Some things just fall into your lap, don’t they?
On this beautiful Easter day, I found myself with the lack of something to write about. I thought about writing a post about Cracker Jacks or arguments I remembered having as a little kid or yet another post bemoaning my bad job.
And then yet another message to female college graduates became popular and I thought…hey, I’ll write about that.
If you have no idea what I’m talking about, I stumbled upon an article Yahoo! just published about Susan Patton, who is a 1977 Princeton graduate, and one of the first women to graduate from the Elite college. She caused a stir with her comments about how women should “find a husband before they graduate.” Here’s the complete letter.
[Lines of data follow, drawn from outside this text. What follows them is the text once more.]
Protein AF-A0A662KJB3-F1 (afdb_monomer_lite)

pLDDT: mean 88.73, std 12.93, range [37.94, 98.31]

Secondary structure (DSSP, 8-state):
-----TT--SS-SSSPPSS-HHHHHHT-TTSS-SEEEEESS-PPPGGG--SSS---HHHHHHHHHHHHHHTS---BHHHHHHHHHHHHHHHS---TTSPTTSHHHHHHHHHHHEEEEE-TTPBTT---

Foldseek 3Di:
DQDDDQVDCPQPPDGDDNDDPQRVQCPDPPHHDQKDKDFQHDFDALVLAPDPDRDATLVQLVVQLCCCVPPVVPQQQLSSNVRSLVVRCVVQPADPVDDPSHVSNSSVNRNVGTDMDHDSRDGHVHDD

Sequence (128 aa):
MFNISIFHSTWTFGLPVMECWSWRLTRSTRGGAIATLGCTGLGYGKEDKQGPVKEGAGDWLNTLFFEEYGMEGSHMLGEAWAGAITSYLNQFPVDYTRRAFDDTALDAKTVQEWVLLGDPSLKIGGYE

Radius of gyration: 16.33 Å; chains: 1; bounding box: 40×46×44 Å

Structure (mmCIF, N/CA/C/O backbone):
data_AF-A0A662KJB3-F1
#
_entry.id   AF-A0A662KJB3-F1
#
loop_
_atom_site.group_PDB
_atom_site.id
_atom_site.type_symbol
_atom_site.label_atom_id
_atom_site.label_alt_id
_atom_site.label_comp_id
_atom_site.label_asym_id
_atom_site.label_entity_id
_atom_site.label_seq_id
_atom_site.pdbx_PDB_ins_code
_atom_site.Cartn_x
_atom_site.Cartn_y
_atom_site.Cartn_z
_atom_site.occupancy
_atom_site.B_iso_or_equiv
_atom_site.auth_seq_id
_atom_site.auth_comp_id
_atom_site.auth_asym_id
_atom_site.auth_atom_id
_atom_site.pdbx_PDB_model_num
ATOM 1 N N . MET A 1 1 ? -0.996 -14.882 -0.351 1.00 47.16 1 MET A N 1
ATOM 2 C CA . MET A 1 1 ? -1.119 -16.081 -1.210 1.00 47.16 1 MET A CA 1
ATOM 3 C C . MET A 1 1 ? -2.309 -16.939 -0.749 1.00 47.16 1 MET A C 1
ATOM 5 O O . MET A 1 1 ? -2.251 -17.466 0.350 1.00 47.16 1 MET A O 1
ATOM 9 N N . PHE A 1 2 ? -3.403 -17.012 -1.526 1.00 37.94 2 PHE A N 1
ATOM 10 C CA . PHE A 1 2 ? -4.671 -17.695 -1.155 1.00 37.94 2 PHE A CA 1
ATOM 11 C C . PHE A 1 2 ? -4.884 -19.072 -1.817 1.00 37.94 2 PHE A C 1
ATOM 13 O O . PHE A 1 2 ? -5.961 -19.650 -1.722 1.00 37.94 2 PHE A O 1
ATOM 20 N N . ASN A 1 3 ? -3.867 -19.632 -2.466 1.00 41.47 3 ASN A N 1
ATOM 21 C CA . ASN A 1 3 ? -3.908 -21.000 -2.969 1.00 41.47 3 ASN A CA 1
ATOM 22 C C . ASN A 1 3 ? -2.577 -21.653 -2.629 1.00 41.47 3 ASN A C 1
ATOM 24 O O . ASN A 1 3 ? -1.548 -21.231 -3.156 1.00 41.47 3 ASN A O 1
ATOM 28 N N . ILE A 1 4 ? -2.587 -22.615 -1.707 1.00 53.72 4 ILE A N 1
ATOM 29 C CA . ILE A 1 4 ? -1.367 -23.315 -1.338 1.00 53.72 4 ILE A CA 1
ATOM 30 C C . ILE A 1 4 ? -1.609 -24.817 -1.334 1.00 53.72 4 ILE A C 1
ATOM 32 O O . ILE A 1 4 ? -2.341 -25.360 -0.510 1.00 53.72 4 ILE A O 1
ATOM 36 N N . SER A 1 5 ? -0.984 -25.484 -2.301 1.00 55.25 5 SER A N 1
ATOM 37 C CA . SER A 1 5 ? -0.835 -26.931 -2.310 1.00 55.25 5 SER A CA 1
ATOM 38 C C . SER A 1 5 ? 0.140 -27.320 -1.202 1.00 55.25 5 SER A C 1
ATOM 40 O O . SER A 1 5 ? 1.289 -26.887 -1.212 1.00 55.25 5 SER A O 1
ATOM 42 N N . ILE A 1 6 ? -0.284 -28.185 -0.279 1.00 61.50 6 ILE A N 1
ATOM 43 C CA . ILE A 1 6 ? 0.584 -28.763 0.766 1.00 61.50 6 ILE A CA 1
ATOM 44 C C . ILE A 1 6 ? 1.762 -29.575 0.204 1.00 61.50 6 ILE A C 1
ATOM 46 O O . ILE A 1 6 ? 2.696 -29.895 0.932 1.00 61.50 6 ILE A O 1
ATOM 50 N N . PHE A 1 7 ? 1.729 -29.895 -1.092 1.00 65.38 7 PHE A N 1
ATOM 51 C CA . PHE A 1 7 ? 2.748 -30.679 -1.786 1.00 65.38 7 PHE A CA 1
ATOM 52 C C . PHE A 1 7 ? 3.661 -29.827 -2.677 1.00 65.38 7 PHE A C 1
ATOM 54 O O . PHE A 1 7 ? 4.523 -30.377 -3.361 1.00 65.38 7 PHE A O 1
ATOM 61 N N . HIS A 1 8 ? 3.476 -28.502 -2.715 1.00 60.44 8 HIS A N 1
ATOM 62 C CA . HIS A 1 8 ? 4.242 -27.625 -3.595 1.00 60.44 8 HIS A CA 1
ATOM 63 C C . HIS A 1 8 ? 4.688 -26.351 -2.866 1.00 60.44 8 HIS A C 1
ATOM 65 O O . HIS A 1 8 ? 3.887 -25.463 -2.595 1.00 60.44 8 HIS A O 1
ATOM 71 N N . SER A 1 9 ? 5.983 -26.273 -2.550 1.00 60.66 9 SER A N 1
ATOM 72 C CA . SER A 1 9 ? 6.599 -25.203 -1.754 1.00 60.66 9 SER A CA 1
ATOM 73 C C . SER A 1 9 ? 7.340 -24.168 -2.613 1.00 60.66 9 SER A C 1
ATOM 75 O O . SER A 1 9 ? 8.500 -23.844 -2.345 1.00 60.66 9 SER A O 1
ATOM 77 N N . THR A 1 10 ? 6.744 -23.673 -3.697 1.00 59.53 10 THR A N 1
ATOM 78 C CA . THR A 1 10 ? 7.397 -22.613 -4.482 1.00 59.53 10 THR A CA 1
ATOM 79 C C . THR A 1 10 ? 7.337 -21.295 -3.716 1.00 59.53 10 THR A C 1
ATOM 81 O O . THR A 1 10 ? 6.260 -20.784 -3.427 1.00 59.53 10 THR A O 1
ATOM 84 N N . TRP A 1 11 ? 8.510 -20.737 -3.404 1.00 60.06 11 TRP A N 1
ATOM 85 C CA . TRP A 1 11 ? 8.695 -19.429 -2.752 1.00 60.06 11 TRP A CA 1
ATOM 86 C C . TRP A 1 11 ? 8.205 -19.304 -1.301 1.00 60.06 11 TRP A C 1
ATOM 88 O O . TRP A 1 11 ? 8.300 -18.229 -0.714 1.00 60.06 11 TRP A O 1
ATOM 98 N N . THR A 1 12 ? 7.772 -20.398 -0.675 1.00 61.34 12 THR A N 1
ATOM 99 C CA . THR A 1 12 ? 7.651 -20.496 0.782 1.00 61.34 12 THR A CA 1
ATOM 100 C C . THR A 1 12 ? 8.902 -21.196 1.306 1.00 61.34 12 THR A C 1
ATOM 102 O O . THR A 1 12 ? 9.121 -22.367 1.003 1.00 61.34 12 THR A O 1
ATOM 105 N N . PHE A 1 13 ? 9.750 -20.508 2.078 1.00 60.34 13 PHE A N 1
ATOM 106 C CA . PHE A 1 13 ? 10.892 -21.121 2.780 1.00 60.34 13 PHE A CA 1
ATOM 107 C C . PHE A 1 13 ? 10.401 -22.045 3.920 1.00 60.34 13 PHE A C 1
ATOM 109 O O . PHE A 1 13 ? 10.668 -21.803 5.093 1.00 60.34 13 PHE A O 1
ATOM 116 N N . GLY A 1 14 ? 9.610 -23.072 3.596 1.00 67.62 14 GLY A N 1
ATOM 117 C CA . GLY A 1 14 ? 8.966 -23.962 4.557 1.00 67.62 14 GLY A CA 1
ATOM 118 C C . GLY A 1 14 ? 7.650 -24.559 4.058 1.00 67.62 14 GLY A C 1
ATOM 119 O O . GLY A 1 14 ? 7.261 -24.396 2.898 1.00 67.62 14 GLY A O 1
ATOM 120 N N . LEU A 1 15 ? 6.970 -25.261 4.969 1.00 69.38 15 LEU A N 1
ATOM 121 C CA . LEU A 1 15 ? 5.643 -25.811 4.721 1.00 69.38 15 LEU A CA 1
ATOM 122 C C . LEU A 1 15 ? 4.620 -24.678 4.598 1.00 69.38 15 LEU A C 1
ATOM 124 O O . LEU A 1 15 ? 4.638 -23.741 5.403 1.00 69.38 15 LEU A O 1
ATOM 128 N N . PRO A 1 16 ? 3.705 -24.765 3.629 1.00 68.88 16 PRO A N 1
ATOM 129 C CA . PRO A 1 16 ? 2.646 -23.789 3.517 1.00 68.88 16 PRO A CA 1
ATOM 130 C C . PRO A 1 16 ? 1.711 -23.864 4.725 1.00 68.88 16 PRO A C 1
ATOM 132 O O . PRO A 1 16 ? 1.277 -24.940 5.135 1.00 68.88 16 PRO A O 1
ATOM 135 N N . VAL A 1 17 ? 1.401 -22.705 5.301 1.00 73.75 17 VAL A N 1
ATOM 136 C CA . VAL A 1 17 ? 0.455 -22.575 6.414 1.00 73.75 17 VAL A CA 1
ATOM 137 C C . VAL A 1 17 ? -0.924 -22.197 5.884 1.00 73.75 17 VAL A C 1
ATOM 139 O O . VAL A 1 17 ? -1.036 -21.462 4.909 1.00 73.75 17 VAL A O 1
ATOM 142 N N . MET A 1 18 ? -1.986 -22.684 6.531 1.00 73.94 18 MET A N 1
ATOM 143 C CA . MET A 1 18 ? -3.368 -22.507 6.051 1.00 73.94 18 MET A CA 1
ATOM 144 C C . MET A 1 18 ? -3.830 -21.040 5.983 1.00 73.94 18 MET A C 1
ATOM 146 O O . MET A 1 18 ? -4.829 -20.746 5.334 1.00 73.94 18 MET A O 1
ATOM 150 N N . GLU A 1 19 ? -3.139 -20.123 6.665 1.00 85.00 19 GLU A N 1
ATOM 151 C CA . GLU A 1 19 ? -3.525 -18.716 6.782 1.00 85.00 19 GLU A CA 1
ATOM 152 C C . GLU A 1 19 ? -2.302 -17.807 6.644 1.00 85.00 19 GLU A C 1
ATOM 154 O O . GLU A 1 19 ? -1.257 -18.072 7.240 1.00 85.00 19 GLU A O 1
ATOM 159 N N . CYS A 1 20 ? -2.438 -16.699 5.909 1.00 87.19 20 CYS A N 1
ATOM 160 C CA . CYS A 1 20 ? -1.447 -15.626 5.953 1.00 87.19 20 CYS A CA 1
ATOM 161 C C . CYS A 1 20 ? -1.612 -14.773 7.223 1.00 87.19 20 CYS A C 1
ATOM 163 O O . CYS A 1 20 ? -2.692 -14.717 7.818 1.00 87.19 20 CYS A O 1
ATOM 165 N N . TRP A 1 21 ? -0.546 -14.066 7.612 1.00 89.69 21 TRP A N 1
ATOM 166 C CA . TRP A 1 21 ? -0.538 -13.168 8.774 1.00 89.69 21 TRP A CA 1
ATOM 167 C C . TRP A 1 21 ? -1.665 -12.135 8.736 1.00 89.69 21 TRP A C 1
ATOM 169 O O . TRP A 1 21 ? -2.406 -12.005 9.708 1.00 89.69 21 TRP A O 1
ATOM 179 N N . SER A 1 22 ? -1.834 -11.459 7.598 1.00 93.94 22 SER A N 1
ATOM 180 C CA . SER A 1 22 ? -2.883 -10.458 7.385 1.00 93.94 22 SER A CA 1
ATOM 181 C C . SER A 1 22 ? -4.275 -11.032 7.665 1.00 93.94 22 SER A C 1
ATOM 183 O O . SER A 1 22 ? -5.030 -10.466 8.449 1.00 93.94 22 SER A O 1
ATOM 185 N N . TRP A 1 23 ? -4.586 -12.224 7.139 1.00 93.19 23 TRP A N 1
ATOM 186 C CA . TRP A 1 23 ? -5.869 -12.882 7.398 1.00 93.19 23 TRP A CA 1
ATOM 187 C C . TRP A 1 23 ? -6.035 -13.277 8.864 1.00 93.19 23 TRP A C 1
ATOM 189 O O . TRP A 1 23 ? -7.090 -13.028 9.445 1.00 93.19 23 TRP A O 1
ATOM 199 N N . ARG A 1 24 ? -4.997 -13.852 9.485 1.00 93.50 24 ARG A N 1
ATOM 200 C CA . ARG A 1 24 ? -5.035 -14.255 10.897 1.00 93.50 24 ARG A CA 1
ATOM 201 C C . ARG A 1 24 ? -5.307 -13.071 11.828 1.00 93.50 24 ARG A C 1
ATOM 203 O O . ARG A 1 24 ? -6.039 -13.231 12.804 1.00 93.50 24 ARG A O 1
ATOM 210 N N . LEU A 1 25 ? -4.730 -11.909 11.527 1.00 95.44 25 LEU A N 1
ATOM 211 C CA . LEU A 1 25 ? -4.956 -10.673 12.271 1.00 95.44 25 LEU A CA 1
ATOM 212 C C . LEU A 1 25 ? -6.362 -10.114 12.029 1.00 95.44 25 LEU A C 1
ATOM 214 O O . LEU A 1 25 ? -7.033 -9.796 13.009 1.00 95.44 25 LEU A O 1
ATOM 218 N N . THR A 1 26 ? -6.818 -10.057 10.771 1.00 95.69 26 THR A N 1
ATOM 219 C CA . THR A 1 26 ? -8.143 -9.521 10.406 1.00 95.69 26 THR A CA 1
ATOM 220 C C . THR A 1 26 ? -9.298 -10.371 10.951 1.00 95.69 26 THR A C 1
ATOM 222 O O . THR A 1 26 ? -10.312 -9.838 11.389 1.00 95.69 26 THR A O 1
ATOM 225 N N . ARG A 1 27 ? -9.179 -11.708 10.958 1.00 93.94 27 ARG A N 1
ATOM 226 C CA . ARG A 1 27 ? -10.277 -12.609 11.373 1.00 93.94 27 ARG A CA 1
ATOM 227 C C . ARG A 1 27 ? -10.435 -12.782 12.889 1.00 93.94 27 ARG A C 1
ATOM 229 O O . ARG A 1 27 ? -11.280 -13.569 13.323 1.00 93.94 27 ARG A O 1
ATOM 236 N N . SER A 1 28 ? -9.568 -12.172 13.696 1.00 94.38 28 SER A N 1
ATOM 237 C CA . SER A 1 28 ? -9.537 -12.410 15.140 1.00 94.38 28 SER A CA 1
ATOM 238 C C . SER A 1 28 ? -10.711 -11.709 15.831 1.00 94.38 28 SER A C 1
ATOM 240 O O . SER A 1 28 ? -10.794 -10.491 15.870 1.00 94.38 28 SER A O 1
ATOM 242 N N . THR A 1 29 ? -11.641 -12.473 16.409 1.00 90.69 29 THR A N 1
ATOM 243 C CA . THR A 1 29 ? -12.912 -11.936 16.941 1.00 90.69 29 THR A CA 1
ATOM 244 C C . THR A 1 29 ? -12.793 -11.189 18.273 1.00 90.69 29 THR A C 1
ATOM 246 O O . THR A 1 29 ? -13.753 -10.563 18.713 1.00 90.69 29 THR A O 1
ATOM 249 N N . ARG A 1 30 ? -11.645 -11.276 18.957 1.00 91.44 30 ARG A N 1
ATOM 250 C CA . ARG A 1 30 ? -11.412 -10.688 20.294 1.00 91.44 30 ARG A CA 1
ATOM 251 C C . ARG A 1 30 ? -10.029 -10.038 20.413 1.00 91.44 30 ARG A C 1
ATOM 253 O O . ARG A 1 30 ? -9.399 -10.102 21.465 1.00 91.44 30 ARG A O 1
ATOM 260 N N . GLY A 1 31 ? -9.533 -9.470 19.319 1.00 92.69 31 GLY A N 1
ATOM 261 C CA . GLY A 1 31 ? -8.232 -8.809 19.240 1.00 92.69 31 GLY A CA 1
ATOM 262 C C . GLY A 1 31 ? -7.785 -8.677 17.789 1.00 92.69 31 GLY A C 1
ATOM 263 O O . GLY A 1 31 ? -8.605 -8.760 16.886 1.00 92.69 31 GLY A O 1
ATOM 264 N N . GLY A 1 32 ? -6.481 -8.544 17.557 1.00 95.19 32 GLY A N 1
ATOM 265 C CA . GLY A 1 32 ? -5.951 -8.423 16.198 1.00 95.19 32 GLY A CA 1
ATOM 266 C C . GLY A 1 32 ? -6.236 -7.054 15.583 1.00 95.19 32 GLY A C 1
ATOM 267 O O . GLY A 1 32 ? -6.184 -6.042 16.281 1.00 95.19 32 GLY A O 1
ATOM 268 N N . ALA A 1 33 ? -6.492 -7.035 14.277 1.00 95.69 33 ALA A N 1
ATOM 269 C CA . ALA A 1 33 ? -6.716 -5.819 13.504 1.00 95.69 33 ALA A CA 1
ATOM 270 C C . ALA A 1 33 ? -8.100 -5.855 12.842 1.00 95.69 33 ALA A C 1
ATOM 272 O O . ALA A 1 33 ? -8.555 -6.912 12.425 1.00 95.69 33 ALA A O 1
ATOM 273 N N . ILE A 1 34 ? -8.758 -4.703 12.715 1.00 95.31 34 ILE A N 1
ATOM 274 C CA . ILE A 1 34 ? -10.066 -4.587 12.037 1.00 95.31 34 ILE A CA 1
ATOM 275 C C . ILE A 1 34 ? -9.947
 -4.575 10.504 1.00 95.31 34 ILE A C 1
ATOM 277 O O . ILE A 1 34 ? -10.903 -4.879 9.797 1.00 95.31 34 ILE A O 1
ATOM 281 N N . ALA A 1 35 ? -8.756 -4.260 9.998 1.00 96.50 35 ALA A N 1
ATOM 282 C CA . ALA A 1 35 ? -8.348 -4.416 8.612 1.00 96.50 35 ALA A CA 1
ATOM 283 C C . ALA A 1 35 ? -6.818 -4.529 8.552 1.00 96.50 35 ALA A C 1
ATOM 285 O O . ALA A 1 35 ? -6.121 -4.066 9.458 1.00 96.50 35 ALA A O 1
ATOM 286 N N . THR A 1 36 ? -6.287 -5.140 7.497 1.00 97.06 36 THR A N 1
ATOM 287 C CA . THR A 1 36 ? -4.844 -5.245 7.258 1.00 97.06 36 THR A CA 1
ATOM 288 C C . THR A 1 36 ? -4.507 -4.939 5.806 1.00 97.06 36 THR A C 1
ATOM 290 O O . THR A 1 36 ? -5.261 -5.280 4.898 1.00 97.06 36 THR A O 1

Aside from the fact that the letter overall is pretty boring, I’d say the only difference between her advice and the other advice you end up hearing when you sit through graduation speeches is that it’s memorable. She is basically telling women to marry your intellectual equal. I’d say the reason she suggests to marry a guy before you graduate is that you are surrounded by more single guys in college than you are when you enter the work force (aka daily grind). I’m not saying I agree, but I’m just attempting to be the Devil’s advocate here.
The problem with this speech – and the other speech that about women leaning in that caused a stir – is that it’s pretty much the same advice I hear in any other college speech – forgettable with same lofty symbolism that goes above our heads. These two just added a twist to it of two people who decided to reach for that button called “hot” that most of us know how to avoid.
To be honest, I barely remember my college’s graduation speaker, except I do remember the woman up on the podium referenced Wikipedia as a reliable source. This did cause some laughter. At my high school graduation, I ended up hearing three of my peers give speeches referencing advice from the great Dr. Seuss.
Yet, the best college advice I’ve ever heard? That poem (turned song) Wear Sunscreen (written by Mary Schmich; song record by Baz Luhrmann). This wasn’t ever delivered to a graduating class directly, but it contains the best advice I ever heard.
If I could make any suggestion to colleges about finding people to deliver speeches, have a bunch of adults at any stage in their life…20s, 30s, 40s, 50s, 60s, 70s, 80s, etc. and have them go up on stage one at a time and talk about their regrets.
Have them be people who work at the local grocery store to the person who owns the nearby Fortune 500. Have them be people living pay check to pay check to a person living in a two story house. Have them be a student who graduated college the previous year to the 80 year old who never went to college at all. A woman with three kids to a woman who never had kids at all. A 30 year old who still lives in his parent’s house to a guy who never really had any family at all.
Ask these people to talk about their regrets and what they wished they had done differently.
And then, and only then, will the advice we give to college graduates be interesting, inspiring, and not really, really stupid.